What the exercise asks.
Below are some records; output exactly the lines from the line with "ATOM 83 C CA" to the line with "ATOM 117 N N", both ends kept, and nothing more.
........
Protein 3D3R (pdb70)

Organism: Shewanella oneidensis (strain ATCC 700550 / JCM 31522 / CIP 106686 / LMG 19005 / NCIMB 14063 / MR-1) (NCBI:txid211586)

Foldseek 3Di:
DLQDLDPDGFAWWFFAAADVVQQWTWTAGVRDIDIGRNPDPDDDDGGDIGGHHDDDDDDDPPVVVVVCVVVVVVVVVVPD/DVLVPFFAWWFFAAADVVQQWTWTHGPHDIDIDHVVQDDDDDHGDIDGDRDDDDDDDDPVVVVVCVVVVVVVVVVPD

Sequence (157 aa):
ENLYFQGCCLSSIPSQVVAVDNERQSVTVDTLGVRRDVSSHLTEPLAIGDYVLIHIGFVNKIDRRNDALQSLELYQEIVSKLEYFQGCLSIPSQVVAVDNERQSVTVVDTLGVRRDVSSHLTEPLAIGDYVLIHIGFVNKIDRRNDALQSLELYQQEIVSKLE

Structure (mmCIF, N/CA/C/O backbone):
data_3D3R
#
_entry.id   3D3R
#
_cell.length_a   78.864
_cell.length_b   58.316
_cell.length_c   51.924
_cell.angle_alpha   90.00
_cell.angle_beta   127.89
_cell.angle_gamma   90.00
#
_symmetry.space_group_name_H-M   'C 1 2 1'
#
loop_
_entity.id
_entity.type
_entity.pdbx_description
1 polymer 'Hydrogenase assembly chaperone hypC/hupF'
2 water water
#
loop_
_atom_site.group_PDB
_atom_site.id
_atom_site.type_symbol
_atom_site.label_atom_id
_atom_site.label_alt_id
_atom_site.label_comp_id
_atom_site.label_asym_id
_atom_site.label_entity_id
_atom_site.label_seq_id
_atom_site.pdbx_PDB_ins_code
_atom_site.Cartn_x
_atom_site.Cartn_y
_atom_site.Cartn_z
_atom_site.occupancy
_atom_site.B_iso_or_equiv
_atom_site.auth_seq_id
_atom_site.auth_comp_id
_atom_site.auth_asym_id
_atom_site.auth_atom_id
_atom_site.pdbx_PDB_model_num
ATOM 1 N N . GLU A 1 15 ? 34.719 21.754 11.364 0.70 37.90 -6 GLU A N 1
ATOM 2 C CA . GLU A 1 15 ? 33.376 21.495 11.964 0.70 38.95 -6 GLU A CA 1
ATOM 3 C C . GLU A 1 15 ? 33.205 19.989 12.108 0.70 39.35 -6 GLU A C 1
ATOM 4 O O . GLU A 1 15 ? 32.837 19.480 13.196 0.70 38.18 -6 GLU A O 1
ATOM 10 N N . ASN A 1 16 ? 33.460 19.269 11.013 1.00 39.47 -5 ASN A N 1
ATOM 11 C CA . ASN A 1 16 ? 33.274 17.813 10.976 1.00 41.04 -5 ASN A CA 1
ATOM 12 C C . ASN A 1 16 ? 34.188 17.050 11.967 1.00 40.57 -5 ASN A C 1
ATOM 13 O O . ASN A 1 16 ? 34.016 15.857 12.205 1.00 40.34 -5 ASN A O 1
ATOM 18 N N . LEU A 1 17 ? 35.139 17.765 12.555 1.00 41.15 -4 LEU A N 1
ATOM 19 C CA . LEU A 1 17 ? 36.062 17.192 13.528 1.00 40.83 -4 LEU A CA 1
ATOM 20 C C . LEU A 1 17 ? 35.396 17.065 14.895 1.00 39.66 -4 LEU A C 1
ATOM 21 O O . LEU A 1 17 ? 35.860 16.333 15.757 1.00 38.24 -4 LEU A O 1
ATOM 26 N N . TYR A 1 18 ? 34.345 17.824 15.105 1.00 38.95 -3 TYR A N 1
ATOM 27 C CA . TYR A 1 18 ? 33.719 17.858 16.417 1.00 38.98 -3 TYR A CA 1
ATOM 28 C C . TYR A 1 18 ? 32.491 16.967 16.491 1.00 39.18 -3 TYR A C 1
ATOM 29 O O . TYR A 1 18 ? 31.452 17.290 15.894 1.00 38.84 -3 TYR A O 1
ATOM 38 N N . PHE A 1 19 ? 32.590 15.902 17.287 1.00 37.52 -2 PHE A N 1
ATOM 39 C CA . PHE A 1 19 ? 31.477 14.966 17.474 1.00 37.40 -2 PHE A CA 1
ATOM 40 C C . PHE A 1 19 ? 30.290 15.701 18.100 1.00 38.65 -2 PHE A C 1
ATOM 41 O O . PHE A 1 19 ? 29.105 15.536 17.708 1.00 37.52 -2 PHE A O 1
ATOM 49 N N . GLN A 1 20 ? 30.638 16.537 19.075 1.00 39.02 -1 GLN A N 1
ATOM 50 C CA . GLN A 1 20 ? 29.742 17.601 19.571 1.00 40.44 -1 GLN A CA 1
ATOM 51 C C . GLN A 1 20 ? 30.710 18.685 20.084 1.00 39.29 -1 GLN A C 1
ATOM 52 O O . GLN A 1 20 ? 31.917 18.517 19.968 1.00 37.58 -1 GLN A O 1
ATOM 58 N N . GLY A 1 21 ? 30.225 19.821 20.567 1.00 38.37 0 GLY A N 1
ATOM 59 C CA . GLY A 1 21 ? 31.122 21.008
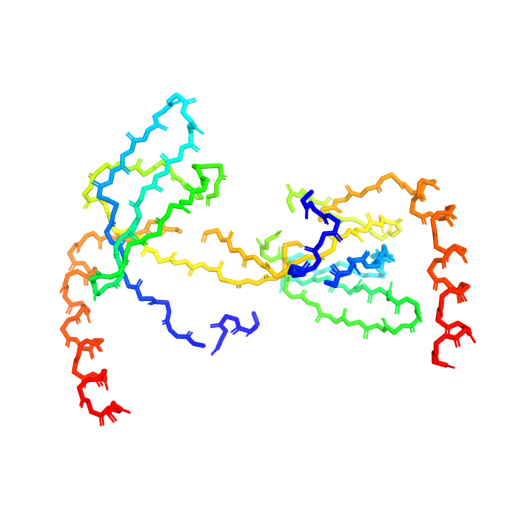 20.656 1.00 37.48 0 GLY A CA 1
ATOM 60 C C . GLY A 1 21 ? 32.417 20.852 21.471 1.00 37.39 0 GLY A C 1
ATOM 61 O O . GLY A 1 21 ? 33.427 21.540 21.236 1.00 37.35 0 GLY A O 1
ATOM 70 N N A CYS A 1 23 ? 34.046 17.750 22.142 0.70 32.35 2 CYS A N 1
ATOM 71 N N B CYS A 1 23 ? 34.021 17.801 22.139 0.30 31.63 2 CYS A N 1
ATOM 72 C CA A CYS A 1 23 ? 34.561 16.378 21.992 0.70 31.84 2 CYS A CA 1
ATOM 73 C CA B CYS A 1 23 ? 34.631 16.526 21.892 0.30 31.02 2 CYS A CA 1
ATOM 74 C C A CYS A 1 23 ? 35.011 16.124 20.537 0.70 30.40 2 CYS A C 1
ATOM 75 C C B CYS A 1 23 ? 35.224 16.516 20.492 0.30 30.26 2 CYS A C 1
ATOM 76 O O A CYS A 1 23 ? 34.195 16.252 19.635 0.70 29.50 2 CYS A O 1
ATOM 77 O O B CYS A 1 23 ? 34.764 17.227 19.591 0.30 30.15 2 CYS A O 1
ATOM 82 N N . LEU A 1 24 ? 36.270 15.726 20.324 1.00 30.00 3 LEU A N 1
ATOM 83 C CA . LEU A 1 24 ? 36.839 15.502 18.984 1.00 29.17 3 LEU A CA 1
ATOM 84 C C . LEU A 1 24 ? 36.427 14.144 18.452 1.00 27.24 3 LEU A C 1
ATOM 85 O O . LEU A 1 24 ? 36.665 13.125 19.135 1.00 27.59 3 LEU A O 1
ATOM 90 N N A SER A 1 25 ? 35.874 14.096 17.247 0.70 26.30 4 SER A N 1
ATOM 91 N N B SER A 1 25 ? 35.889 14.085 17.238 0.30 26.88 4 SER A N 1
ATOM 92 C CA A SER A 1 25 ? 35.546 12.793 16.646 0.70 26.85 4 SER A CA 1
ATOM 93 C CA B SER A 1 25 ? 35.555 12.791 16.615 0.30 26.77 4 SER A CA 1
ATOM 94 C C A SER A 1 25 ? 36.848 11.976 16.455 0.70 26.16 4 SER A C 1
ATOM 95 C C B SER A 1 25 ? 36.824 11.946 16.335 0.30 26.55 4 SER A C 1
ATOM 96 O O A SER A 1 25 ? 37.866 12.558 16.164 0.70 25.78 4 SER A O 1
ATOM 97 O O B SER A 1 25 ? 37.804 12.465 15.834 0.30 26.67 4 SER A O 1
ATOM 102 N N . ILE A 1 26 ? 36.796 10.657 16.681 1.00 26.77 5 ILE A N 1
ATOM 103 C CA . ILE A 1 26 ? 37.979 9.770 16.507 1.00 26.55 5 ILE A CA 1
ATOM 104 C C . ILE A 1 26 ? 37.792 9.056 15.171 1.00 26.26 5 ILE A C 1
ATOM 105 O O . ILE A 1 26 ? 36.733 8.423 14.990 1.00 26.40 5 ILE A O 1
ATOM 110 N N . PRO A 1 27 ? 38.761 9.170 14.242 1.00 25.42 6 PRO A N 1
ATOM 111 C CA . PRO A 1 27 ? 38.635 8.428 12.964 1.00 26.06 6 PRO A CA 1
ATOM 112 C C . PRO A 1 27 ? 38.358 6.941 13.198 1.00 25.23 6 PRO A C 1
ATOM 113 O O . PRO A 1 27 ? 39.013 6.275 14.041 1.00 24.69 6 PRO A O 1
ATOM 117 N N . SER A 1 28 ? 37.323 6.435 12.553 1.00 25.12 7 SER A N 1
ATOM 118 C CA . SER A 1 28 ? 36.816 5.128 12.861 1.00 24.23 7 SER A CA 1
ATOM 119 C C . SER A 1 28 ? 36.793 4.305 11.570 1.00 24.26 7 SER A C 1
ATOM 120 O O . SER A 1 28 ? 36.358 4.834 10.560 1.00 23.56 7 SER A O 1
ATOM 123 N N . GLN A 1 29 ? 37.316 3.071 11.608 1.00 24.57 8 GLN A N 1
ATOM 124 C CA . GLN A 1 29 ? 37.355 2.208 10.366 1.00 24.91 8 GLN A CA 1
ATOM 125 C C . GLN A 1 29 ? 35.984 1.554 10.137 1.
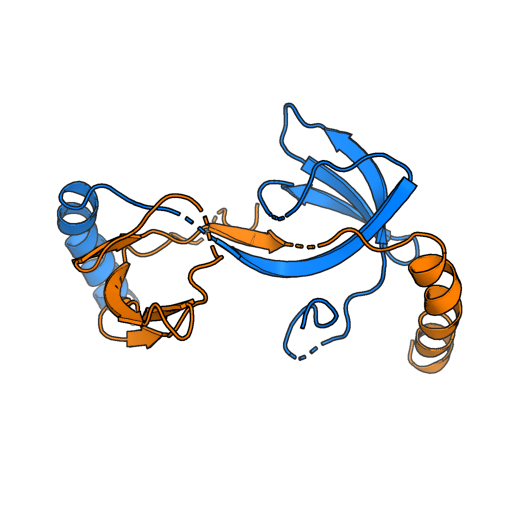00 24.57 8 GLN A C 1
ATOM 126 O O . GLN A 1 29 ? 35.397 0.976 11.053 1.00 25.31 8 GLN A O 1
ATOM 132 N N . VAL A 1 30 ? 35.492 1.589 8.903 1.00 24.52 9 VAL A N 1
ATOM 133 C CA . VAL A 1 30 ? 34.258 0.854 8.555 1.00 24.99 9 VAL A CA 1
ATOM 134 C C . VAL A 1 30 ? 34.662 -0.626 8.395 1.00 26.45 9 VAL A C 1
ATOM 135 O O . VAL A 1 30 ? 35.573 -0.971 7.612 1.00 26.27 9 VAL A O 1
ATOM 139 N N . VAL A 1 31 ? 33.989 -1.517 9.146 1.00 27.67 10 VAL A N 1
ATOM 140 C CA . VAL A 1 31 ? 34.341 -2.921 9.200 1.00 29.61 10 VAL A CA 1
ATOM 141 C C . VAL A 1 31 ? 33.252 -3.838 8.678 1.00 30.47 10 VAL A C 1
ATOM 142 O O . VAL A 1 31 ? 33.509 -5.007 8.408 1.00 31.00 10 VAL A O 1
........
Solution to this exercise.
ATOM 83 C CA . LEU A 1 24 ? 36.839 15.502 18.984 1.00 29.17 3 LEU A CA 1
ATOM 84 C C . LEU A 1 24 ? 36.427 14.144 18.452 1.00 27.24 3 LEU A C 1
ATOM 85 O O . LEU A 1 24 ? 36.665 13.125 19.135 1.00 27.59 3 LEU A O 1
ATOM 90 N N A SER A 1 25 ? 35.874 14.096 17.247 0.70 26.30 4 SER A N 1
ATOM 91 N N B SER A 1 25 ? 35.889 14.085 17.238 0.30 26.88 4 SER A N 1
ATOM 92 C CA A SER A 1 25 ? 35.546 12.793 16.646 0.70 26.85 4 SER A CA 1
ATOM 93 C CA B SER A 1 25 ? 35.555 12.791 16.615 0.30 26.77 4 SER A CA 1
ATOM 94 C C A SER A 1 25 ? 36.848 11.976 16.455 0.70 26.16 4 SER A C 1
ATOM 95 C C B SER A 1 25 ? 36.824 11.946 16.335 0.30 26.55 4 SER A C 1
ATOM 96 O O A SER A 1 25 ? 37.866 12.558 16.164 0.70 25.78 4 SER A O 1
ATOM 97 O O B SER A 1 25 ? 37.804 12.465 15.834 0.30 26.67 4 SER A O 1
ATOM 102 N N . ILE A 1 26 ? 36.796 10.657 16.681 1.00 26.77 5 ILE A N 1
ATOM 103 C CA . ILE A 1 26 ? 37.979 9.770 16.507 1.00 26.55 5 ILE A CA 1
ATOM 104 C C . ILE A 1 26 ? 37.792 9.056 15.171 1.00 26.26 5 ILE A C 1
ATOM 105 O O . ILE A 1 26 ? 36.733 8.423 14.990 1.00 26.40 5 ILE A O 1
ATOM 110 N N . PRO A 1 27 ? 38.761 9.170 14.242 1.00 25.42 6 PRO A N 1
ATOM 111 C CA . PRO A 1 27 ? 38.635 8.428 12.964 1.00 26.06 6 PRO A CA 1
ATOM 112 C C . PRO A 1 27 ? 38.358 6.941 13.198 1.00 25.23 6 PRO A C 1
ATOM 113 O O . PRO A 1 27 ? 39.013 6.275 14.041 1.00 24.69 6 PRO A O 1
ATOM 117 N N . SER A 1 28 ? 37.323 6.435 12.553 1.00 25.12 7 SER A N 1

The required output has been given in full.